Goal of the exercise:
When you reach the line in the listing below that contains "ATOM 68 N N", begin returning lines exactly as written, and stop after the line that contains "ATOM 70 C C". Return no other lines.

Entries supplied:

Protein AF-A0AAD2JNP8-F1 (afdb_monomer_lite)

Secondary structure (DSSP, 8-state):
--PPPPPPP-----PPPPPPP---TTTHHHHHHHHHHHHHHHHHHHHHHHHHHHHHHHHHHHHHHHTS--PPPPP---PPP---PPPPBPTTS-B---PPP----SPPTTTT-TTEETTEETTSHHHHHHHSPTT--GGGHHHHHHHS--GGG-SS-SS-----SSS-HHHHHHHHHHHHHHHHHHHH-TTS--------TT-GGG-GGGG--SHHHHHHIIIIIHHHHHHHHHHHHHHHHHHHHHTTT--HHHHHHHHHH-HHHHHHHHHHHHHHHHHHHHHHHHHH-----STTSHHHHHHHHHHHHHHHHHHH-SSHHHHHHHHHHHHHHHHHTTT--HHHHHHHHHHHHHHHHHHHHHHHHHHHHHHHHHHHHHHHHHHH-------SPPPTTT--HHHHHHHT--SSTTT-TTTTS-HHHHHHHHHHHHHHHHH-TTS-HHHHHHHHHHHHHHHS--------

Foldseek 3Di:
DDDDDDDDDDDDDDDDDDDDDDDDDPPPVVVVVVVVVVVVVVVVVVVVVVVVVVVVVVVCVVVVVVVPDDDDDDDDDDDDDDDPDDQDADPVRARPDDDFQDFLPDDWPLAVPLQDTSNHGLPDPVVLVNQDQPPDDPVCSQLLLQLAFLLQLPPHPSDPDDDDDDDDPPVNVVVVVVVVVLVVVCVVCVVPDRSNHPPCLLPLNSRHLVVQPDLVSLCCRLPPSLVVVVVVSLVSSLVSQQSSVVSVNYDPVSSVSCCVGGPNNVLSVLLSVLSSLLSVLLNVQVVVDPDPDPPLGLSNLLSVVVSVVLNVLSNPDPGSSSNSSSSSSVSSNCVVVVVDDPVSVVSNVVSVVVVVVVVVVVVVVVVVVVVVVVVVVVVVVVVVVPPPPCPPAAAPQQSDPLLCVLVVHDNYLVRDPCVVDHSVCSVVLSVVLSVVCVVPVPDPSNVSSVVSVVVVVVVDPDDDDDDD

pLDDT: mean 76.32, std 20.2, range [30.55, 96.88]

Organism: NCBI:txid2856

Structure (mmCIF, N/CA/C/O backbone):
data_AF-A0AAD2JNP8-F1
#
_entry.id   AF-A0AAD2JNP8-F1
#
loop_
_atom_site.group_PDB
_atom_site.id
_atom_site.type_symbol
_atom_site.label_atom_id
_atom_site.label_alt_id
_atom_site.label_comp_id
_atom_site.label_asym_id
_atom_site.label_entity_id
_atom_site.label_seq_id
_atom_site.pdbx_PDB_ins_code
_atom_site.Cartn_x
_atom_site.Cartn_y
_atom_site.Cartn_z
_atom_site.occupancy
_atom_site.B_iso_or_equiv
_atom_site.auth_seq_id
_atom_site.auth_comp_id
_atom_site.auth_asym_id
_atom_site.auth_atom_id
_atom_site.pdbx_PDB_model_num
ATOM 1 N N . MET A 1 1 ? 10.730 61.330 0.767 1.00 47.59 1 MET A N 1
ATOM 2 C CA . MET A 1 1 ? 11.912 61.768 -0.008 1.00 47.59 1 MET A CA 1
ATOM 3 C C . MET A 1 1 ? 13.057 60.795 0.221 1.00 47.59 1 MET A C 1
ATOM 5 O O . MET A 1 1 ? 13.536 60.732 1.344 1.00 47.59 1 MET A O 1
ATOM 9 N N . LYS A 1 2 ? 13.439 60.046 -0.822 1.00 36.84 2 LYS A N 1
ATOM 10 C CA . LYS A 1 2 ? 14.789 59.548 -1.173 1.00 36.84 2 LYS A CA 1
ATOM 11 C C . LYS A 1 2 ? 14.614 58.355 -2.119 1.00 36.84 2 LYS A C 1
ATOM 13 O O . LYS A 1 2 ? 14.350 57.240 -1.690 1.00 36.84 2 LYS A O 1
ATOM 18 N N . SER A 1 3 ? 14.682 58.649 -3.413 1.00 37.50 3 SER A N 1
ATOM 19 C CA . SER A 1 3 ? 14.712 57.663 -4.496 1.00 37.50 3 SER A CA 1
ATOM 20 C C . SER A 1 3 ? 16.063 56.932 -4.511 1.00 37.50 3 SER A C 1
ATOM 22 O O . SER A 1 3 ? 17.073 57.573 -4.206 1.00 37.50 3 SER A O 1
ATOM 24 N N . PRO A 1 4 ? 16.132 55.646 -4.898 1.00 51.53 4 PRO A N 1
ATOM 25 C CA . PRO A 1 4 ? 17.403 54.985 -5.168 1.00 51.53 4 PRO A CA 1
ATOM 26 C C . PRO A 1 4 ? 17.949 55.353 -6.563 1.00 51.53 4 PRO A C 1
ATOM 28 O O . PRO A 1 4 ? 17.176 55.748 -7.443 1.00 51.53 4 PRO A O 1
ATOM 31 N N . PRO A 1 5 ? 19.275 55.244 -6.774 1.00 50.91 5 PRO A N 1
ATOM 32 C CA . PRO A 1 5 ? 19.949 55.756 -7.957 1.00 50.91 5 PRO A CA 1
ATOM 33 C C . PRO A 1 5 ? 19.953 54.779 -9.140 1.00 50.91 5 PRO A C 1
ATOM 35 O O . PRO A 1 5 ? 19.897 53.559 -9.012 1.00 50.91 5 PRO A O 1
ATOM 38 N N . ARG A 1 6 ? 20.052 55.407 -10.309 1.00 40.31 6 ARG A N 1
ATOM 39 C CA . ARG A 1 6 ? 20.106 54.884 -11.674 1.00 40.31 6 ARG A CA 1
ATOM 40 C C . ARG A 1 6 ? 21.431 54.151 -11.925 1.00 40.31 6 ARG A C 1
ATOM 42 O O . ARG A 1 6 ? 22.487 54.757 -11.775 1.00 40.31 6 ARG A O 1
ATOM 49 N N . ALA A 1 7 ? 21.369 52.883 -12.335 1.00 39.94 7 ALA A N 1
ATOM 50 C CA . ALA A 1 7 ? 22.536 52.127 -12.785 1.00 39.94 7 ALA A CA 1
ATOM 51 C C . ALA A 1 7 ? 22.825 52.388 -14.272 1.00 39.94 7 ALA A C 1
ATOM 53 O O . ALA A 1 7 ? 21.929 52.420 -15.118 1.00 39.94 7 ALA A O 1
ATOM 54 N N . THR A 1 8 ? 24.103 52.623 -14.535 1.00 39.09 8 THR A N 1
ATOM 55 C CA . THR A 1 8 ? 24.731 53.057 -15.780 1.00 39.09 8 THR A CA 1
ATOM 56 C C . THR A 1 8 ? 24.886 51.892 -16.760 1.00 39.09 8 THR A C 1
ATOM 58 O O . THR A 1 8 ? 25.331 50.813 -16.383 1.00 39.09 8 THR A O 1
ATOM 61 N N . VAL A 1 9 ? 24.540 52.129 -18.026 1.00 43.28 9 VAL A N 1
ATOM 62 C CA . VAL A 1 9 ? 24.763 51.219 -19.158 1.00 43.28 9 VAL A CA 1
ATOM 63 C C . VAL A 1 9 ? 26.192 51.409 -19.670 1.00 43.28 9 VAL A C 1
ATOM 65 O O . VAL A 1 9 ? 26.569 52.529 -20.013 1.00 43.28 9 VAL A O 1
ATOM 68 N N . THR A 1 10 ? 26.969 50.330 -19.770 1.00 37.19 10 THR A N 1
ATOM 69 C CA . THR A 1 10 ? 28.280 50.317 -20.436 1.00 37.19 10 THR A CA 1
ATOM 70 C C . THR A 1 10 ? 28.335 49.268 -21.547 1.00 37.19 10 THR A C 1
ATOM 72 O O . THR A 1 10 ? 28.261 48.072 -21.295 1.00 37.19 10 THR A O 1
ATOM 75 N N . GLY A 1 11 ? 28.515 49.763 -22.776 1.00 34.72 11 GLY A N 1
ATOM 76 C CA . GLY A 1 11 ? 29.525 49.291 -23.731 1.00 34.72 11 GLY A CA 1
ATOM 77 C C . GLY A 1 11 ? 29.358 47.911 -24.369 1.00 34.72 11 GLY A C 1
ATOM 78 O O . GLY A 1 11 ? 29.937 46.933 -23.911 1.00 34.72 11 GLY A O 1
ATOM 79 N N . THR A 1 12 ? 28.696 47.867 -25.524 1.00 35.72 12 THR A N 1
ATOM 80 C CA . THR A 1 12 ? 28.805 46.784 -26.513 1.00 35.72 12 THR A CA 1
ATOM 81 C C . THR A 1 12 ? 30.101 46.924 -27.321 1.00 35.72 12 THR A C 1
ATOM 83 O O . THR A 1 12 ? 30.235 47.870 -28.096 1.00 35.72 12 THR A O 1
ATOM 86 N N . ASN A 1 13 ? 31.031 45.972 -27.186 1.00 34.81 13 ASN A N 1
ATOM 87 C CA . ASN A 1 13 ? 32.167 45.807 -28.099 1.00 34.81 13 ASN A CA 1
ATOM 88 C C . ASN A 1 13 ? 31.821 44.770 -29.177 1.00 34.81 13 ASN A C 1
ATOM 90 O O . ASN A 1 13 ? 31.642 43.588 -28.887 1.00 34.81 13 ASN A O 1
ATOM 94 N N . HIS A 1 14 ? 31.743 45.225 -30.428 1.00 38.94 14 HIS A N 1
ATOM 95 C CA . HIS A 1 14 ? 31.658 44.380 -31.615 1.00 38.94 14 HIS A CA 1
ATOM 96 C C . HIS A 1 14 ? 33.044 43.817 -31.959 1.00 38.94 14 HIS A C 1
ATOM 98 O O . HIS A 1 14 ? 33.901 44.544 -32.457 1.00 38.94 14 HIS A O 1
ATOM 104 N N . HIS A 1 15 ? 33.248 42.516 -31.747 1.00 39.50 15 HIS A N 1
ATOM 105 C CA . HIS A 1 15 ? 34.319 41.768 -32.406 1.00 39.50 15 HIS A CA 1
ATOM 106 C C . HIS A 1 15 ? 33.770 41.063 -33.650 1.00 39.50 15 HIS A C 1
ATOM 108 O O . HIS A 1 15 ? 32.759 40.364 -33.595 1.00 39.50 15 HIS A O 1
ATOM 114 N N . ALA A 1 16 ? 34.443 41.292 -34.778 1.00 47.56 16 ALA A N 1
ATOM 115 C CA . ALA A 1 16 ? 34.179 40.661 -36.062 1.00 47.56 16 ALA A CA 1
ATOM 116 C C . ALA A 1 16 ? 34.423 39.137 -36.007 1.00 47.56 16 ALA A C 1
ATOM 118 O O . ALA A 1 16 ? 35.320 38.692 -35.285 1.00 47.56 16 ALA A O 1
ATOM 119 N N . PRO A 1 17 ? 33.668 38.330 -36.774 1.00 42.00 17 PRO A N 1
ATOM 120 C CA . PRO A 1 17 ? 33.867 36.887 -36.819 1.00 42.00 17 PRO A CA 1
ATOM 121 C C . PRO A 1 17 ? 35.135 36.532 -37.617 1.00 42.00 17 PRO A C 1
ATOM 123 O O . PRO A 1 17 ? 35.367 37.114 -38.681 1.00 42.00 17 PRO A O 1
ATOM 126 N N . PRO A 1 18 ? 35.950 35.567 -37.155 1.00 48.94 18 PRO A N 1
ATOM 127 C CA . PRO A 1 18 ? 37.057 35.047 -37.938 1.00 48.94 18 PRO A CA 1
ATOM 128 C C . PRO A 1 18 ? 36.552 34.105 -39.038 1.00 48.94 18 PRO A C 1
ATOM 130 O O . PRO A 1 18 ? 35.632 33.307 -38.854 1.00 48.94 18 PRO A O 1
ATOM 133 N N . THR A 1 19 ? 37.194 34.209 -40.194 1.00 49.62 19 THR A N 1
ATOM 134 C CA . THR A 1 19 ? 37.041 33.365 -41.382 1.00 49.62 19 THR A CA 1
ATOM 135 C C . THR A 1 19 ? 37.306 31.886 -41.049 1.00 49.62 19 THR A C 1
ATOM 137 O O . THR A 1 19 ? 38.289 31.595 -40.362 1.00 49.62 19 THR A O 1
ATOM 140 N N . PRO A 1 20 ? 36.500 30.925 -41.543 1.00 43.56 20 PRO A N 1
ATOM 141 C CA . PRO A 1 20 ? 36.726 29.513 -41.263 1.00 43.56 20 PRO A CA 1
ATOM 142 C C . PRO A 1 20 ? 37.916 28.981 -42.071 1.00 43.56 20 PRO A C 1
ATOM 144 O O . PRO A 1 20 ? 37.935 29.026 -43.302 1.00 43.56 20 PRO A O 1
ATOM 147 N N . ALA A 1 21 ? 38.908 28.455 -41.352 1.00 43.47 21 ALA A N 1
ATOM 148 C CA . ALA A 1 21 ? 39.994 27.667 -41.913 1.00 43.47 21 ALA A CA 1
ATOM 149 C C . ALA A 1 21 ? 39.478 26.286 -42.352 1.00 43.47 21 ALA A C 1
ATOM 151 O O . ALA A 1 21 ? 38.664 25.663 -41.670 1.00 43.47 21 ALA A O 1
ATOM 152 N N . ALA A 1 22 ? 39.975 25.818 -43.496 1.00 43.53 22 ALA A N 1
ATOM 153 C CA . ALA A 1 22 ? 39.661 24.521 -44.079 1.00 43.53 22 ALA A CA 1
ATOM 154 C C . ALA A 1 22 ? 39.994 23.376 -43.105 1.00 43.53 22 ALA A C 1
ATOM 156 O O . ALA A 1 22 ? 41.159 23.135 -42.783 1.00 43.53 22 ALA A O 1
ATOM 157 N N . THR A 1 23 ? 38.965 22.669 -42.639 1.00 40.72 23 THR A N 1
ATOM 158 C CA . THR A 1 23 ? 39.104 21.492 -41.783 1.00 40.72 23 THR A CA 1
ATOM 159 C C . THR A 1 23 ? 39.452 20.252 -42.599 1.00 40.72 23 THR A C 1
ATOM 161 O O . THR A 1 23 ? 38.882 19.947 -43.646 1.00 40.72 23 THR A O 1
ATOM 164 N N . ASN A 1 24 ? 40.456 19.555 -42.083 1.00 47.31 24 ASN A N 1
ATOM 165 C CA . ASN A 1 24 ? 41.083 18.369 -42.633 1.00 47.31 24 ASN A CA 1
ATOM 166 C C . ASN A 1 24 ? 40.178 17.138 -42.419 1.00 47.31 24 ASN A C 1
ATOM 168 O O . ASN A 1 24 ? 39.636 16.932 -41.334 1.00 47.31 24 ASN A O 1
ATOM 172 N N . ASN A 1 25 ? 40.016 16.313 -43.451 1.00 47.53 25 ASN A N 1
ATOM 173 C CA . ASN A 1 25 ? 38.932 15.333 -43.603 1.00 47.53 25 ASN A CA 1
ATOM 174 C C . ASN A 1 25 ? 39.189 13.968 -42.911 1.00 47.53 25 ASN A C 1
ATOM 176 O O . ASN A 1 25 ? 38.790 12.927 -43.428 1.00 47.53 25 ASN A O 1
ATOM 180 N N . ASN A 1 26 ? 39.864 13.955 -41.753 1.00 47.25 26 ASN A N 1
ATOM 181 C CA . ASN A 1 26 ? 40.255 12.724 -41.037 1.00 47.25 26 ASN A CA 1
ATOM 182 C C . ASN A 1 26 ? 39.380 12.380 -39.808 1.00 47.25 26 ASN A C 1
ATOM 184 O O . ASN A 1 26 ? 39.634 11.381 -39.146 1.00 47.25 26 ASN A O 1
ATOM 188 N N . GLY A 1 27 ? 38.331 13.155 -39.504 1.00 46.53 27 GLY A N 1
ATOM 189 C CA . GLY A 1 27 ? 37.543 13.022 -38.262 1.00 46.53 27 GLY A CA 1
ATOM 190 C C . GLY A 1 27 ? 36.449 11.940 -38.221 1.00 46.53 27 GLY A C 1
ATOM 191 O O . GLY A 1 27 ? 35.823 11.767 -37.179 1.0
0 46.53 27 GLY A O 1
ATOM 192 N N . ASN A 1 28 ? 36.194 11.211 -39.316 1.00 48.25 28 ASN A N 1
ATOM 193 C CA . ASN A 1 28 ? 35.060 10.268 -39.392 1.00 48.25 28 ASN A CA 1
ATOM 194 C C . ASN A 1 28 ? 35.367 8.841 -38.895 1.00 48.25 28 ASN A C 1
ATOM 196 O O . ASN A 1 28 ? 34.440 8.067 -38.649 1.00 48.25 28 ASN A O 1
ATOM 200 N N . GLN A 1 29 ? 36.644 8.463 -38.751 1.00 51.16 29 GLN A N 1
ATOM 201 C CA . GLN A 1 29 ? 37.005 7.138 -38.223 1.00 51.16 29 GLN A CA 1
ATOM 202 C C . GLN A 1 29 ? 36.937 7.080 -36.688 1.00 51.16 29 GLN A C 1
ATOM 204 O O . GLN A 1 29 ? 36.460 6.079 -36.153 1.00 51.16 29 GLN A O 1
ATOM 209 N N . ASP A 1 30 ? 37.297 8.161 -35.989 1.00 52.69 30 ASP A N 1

Exercise answer:
ATOM 68 N N . THR A 1 10 ? 26.969 50.330 -19.770 1.00 37.19 10 THR A N 1
ATOM 69 C CA . THR A 1 10 ? 28.280 50.317 -20.436 1.00 37.19 10 THR A CA 1
ATOM 70 C C . THR A 1 10 ? 28.335 49.268 -21.547 1.00 37.19 10 THR A C 1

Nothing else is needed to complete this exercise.